If the distribution of a statistic is assumed (by assuming the distribution of the original data) it can be used to compute a p-value. For instance, if you assume that the distribution of the sum of the $$Y$$s is normal and has zero mean, and if we estimate the dispersion (the variance), we have a distribution under the hypothesis that the sum of the values has zero mean. We can then compare the observed statistic with its distribution under this (null) hypothesis.

“Informally, a p-value is the probability under a specified statistical model that a statistical summary of the data (e.g., the sample mean difference between two compared groups) would be equal to or more extreme than its observed value.” It requires that we know the distribution of the statistic (the “statistical summary”) under a certain hypothesis. ASA Statement on Statistical Significance and P-Values

Again, wikipedia is a great resource. You can also read the short blog from realClearScience to make sure you have the main idea right.

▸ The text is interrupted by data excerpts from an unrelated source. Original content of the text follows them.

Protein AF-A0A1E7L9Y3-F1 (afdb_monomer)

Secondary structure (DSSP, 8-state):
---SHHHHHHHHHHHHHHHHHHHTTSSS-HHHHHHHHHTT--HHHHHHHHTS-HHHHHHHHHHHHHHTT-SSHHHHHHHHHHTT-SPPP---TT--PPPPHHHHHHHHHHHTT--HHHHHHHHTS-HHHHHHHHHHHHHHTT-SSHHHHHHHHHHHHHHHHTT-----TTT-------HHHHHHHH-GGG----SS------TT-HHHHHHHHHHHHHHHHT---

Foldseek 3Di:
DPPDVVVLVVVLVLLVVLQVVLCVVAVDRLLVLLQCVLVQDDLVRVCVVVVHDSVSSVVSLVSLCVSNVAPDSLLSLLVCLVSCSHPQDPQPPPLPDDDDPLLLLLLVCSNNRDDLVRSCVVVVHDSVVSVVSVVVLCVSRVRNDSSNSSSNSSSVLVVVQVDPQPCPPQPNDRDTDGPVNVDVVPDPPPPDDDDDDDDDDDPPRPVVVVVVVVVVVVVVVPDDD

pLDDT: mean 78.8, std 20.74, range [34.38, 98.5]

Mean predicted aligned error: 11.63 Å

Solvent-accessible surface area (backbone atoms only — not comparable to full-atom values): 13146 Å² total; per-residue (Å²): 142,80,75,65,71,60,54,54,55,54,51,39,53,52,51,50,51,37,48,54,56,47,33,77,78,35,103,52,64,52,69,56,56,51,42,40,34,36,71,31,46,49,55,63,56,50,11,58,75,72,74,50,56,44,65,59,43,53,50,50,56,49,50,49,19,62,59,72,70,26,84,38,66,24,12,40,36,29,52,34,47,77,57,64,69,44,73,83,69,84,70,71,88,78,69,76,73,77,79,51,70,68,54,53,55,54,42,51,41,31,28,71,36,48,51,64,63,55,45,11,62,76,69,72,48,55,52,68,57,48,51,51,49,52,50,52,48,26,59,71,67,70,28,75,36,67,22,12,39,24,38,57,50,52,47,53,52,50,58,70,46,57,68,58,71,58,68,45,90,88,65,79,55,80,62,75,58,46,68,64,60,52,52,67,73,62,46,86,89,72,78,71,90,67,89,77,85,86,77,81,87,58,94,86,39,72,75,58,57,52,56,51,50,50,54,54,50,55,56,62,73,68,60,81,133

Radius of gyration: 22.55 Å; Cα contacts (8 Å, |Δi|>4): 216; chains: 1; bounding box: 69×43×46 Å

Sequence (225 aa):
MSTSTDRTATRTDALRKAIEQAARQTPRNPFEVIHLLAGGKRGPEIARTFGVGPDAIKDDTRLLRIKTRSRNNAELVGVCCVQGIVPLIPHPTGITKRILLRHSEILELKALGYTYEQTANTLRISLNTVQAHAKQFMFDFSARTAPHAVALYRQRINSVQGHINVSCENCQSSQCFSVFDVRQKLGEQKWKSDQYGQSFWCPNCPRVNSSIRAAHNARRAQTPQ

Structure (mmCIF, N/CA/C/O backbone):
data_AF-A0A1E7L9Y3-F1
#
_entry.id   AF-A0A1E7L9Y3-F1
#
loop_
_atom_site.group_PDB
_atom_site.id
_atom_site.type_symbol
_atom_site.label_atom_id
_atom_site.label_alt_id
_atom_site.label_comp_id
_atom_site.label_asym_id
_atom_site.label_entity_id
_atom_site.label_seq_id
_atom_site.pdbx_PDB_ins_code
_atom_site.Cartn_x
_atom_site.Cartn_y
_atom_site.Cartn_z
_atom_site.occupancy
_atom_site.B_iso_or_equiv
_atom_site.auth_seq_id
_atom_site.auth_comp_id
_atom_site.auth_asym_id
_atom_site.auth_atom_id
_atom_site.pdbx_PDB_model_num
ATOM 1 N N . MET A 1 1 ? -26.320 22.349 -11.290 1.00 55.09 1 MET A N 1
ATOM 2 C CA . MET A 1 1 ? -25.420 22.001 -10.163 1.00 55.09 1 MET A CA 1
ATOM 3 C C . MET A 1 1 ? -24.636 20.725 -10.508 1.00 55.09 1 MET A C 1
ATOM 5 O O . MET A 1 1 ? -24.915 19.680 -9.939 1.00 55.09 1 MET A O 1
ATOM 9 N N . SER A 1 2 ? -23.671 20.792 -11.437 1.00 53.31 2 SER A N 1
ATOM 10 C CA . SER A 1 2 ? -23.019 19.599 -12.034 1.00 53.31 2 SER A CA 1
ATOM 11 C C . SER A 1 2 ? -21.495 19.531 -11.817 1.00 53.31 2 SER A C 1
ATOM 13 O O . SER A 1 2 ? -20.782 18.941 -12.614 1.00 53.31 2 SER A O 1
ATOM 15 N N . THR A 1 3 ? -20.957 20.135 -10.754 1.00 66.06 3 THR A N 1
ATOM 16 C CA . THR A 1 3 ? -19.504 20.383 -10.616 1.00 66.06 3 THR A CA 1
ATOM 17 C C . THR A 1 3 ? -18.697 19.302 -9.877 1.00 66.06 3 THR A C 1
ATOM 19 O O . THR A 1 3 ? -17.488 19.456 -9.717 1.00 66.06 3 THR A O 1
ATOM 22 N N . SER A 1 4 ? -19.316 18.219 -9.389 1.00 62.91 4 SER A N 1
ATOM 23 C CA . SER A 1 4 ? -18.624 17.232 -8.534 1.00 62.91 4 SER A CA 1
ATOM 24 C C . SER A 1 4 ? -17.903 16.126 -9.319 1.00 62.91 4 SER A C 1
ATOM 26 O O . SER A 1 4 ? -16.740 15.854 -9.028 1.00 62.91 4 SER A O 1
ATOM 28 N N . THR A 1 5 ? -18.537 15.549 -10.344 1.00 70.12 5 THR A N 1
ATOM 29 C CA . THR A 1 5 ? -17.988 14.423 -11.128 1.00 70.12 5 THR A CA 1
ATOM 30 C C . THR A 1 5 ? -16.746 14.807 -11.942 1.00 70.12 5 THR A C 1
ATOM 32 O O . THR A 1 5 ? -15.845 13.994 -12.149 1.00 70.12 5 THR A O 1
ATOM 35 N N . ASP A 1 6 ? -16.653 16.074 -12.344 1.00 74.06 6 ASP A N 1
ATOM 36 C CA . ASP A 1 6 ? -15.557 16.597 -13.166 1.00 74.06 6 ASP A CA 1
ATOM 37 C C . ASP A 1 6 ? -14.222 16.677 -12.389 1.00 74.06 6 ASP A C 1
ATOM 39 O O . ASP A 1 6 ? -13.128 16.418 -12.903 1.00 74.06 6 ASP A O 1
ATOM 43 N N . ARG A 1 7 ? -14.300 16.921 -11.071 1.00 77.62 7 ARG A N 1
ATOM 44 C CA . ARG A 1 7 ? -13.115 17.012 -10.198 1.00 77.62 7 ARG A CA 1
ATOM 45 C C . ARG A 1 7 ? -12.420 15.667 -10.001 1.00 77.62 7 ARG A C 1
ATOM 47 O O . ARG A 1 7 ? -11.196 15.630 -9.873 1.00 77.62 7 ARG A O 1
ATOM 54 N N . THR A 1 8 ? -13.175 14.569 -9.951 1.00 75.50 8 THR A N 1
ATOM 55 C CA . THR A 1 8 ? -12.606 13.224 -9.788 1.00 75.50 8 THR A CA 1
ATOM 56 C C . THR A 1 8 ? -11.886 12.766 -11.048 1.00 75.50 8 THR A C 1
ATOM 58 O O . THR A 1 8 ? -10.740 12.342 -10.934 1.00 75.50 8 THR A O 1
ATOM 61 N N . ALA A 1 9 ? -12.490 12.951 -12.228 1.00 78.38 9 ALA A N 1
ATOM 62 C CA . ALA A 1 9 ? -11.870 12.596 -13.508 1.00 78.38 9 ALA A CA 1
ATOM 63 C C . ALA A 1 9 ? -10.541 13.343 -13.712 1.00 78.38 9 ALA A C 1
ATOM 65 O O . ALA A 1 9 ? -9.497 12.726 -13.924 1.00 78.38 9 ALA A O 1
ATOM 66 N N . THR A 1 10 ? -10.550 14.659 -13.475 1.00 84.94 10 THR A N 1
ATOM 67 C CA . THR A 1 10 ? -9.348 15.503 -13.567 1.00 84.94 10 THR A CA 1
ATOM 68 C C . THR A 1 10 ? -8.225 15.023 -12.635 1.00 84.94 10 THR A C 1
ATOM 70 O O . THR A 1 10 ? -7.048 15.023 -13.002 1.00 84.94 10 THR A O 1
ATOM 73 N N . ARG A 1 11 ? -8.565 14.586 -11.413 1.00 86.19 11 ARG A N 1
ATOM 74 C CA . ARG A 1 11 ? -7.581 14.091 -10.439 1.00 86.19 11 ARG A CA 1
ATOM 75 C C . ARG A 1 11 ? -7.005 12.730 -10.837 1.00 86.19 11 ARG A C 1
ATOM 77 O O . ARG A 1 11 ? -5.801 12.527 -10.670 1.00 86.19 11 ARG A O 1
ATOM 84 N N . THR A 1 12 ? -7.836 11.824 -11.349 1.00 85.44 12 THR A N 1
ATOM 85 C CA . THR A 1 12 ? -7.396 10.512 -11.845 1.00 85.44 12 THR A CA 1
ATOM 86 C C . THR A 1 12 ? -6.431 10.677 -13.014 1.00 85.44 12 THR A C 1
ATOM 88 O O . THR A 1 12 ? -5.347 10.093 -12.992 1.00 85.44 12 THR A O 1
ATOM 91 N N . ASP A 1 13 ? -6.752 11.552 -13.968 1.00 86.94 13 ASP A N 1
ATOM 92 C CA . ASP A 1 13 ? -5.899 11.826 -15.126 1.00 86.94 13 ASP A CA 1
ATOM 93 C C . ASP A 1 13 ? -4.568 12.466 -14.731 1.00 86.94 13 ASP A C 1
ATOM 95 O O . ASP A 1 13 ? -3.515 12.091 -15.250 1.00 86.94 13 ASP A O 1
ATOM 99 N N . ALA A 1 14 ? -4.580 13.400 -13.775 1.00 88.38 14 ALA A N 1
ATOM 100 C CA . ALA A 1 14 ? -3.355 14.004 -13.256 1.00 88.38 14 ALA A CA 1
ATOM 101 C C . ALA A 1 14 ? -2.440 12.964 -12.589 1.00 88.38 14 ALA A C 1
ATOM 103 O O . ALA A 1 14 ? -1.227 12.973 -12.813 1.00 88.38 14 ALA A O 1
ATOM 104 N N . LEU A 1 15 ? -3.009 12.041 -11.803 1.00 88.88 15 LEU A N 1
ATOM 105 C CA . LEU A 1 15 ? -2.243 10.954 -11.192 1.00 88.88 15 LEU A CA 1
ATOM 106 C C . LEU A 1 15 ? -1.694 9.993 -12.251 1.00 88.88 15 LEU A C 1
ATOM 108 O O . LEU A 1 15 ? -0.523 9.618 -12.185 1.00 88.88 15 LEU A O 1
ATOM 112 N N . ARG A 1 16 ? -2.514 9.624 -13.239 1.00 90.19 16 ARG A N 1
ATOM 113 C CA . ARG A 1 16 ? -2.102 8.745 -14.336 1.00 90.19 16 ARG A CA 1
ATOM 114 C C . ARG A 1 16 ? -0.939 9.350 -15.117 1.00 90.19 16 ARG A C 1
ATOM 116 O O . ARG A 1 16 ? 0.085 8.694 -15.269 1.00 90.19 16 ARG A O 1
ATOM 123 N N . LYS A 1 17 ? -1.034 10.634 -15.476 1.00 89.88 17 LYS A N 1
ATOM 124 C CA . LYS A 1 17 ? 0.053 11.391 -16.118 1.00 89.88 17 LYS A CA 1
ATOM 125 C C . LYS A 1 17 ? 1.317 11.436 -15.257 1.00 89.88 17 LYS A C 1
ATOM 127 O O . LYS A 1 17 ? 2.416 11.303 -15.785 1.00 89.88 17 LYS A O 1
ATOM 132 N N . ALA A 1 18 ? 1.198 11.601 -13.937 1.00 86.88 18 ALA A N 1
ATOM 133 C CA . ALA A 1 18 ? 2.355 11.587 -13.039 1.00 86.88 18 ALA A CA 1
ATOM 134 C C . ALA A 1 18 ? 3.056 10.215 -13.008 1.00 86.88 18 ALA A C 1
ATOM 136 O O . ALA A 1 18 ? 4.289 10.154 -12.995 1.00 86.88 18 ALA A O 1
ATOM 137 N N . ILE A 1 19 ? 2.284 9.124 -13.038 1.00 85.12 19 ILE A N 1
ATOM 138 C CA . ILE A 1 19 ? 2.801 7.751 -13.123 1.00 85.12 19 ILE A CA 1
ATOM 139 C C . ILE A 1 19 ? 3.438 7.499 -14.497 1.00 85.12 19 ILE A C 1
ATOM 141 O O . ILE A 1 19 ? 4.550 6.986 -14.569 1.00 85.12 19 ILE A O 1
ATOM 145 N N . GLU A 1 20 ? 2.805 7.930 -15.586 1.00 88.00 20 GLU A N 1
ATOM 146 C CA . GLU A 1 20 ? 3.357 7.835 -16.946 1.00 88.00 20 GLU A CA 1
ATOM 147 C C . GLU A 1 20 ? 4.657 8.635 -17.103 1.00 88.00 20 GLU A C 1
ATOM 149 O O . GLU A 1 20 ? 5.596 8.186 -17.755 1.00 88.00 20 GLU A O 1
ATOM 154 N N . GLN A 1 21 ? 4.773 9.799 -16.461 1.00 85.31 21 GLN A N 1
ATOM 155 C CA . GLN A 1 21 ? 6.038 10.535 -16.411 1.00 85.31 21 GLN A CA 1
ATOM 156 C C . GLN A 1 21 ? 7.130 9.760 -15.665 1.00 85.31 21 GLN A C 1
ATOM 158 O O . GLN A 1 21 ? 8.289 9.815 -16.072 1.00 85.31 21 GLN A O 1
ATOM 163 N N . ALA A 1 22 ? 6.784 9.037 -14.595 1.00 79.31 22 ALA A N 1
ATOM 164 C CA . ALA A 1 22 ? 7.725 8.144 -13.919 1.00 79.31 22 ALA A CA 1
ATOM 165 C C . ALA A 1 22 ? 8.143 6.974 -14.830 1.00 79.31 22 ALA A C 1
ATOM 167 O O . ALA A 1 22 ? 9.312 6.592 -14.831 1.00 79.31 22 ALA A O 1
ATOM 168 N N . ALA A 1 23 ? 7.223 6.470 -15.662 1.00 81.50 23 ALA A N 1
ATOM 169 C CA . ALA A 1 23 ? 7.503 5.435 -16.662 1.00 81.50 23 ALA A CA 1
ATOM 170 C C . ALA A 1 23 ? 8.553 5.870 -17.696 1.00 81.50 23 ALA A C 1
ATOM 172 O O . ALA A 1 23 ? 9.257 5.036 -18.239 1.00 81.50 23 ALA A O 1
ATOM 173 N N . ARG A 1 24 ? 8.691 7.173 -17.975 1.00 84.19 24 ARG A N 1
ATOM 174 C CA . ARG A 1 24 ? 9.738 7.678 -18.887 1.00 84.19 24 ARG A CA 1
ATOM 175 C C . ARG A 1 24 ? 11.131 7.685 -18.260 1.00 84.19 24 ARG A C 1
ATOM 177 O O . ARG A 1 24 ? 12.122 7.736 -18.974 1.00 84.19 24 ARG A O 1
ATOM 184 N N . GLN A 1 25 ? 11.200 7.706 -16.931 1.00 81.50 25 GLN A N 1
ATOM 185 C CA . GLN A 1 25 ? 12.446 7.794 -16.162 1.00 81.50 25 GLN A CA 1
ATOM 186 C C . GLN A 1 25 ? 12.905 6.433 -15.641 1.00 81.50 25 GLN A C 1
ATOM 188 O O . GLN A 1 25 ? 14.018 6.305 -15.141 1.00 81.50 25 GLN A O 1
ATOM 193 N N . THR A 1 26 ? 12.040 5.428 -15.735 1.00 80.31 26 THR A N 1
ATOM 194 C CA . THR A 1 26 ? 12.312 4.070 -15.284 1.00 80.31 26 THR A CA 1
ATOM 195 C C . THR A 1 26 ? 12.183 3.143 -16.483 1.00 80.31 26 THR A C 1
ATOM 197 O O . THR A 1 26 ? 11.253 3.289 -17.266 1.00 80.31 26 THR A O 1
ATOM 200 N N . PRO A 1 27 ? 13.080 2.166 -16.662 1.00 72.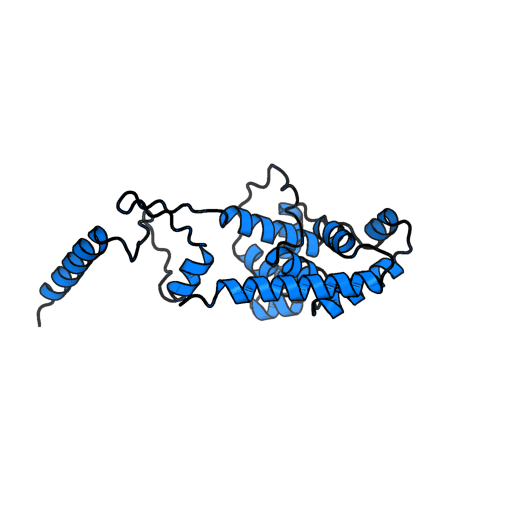69 27 PRO A N 1
ATOM 201 C CA . PRO A 1 27 ? 12.964 1.217 -17.769 1.00 72.69 27 PRO A CA 1
ATOM 202 C C . PRO A 1 27 ? 11.774 0.250 -17.602 1.00 72.69 27 PRO A C 1
ATOM 204 O O . PRO A 1 27 ? 11.532 -0.585 -18.466 1.00 72.69 27 PRO A O 1
ATOM 207 N N . ARG A 1 28 ? 11.056 0.315 -16.475 1.00 88.06 28 ARG A N 1
ATOM 208 C CA . ARG A 1 28 ? 10.052 -0.660 -16.039 1.00 88.06 28 ARG A CA 1
ATOM 209 C C . ARG A 1 28 ? 8.675 -0.016 -16.006 1.00 88.06 28 ARG A C 1
ATOM 211 O O . ARG A 1 28 ? 8.541 1.165 -15.698 1.00 88.06 28 ARG A O 1
ATOM 218 N N . ASN A 1 29 ? 7.638 -0.805 -16.280 1.00 91.94 29 ASN A N 1
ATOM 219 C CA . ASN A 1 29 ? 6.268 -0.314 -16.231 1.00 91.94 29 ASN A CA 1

The key concepts and limitations are:

1. P-values can indicate how incompatible the data are with a specified statistical model.

2. P-values do not measure the probability that the studied hypothesis is true, or the probability that the data were produced by random chance alone.

3. Scientific conclusions and business or policy decisions should not be based only on whether a p-value passes a specific threshold.

4. Proper inference requires full reporting and transparency. P-values and related analyses should not be reported selectively.

5. A p-value, or statistical significance, does not measure the size of an effect or the importance of a result.

6. By itself, a p-value does not provide a good measure of evidence regarding a model or hypothesis.

Other resource:

This paper by Steven Goodman (unfortunately seems to be under pay wall, please email us if you don’t have access) tells you about the mis-conceptions of p-values.

### Exercise on p-values

For this exercise, you need to be able to generate some values from a normal distribution and perform a test on the mean of these values. You can use python, R, or octave/matlab for this. An example in python with the solutions to the exercise is given here.

• Generate some N sample normal data from a Gaussian distribution (mean=0, sigma=1, N=30) - Let’s think of this as our sampling noise. We are interested in the mean of our samples.

• Test if the mean is significantly greater than zero with a type I error rate of 5\%. If it is, what was the chance of this happening? If it is not “significant”, repeat the sampling and test again until you find something significant. How many times did you need to sample again ? What would you have expected ?

• Now, say we have some signal. Simulate the case where the mean of our sampling distribution is 1.64/$$\sqrt(30)$$ and the sigma is one in one case, and the mean is .164/$$\sqrt(30)$$ and the sigma is .1 in another case. How many times is the test significant in both cases if you do 100 simulations ? what would you expect ?

• You should find that roughly, the number of times these two tests are “significant” is about the same, because the signal to noise ratio is the same. But there is a fundamental difference: if the mean was representing a biological value, what is the fundamental difference ?

### Multiple Comparison problem:

One of the best way to understand the problem is to look at the xkcd view of it. The cartoon is great not only because it exposes the issue, but because it also exposes the consequence of the issue in peer review publications.

Please also go through the wikipedia of multiple comparisons

## Can you answer these questions? —>

• You look at the correlation between the size of the nose of individuals and the size of their car. You have data from 100 cities. Is it likely that you will find a correlation significant in at least one city?
• If I do 10 statistical significance tests, to have a false positive rate of 5\%, I should use 5/10\% for each individual test
• If the 10 statistics tested (eg, 10 t-statistics) are positively correlated, is this correction too harsh ?

## Understanding statistical power and significance testing:

These interactive visualization are helpful to understand the concepts.

• interactive visualization for Null Hypothesis Statistical Testing (NHST): NHST

• And for confidence intervals: Confidence intervals:

## P-value and base rate fallacy: to be read, and read again

The base rate fallacy is one of the most common source of error and mis-conception. Here is a great article about it:

Base rate fallacy

This takes as an example the number of drugs tested on individuals, or the mamography test for cancer, but easily generalize to number of voxels or ROIs tested. It introduces you to very important concepts, read carefully and make sure you understand what is the base rate fallacy. After reading, you should know more not only Type I and Type II errors, but importantly, on what the issue of the having low prior probability for the alternative hypothesis.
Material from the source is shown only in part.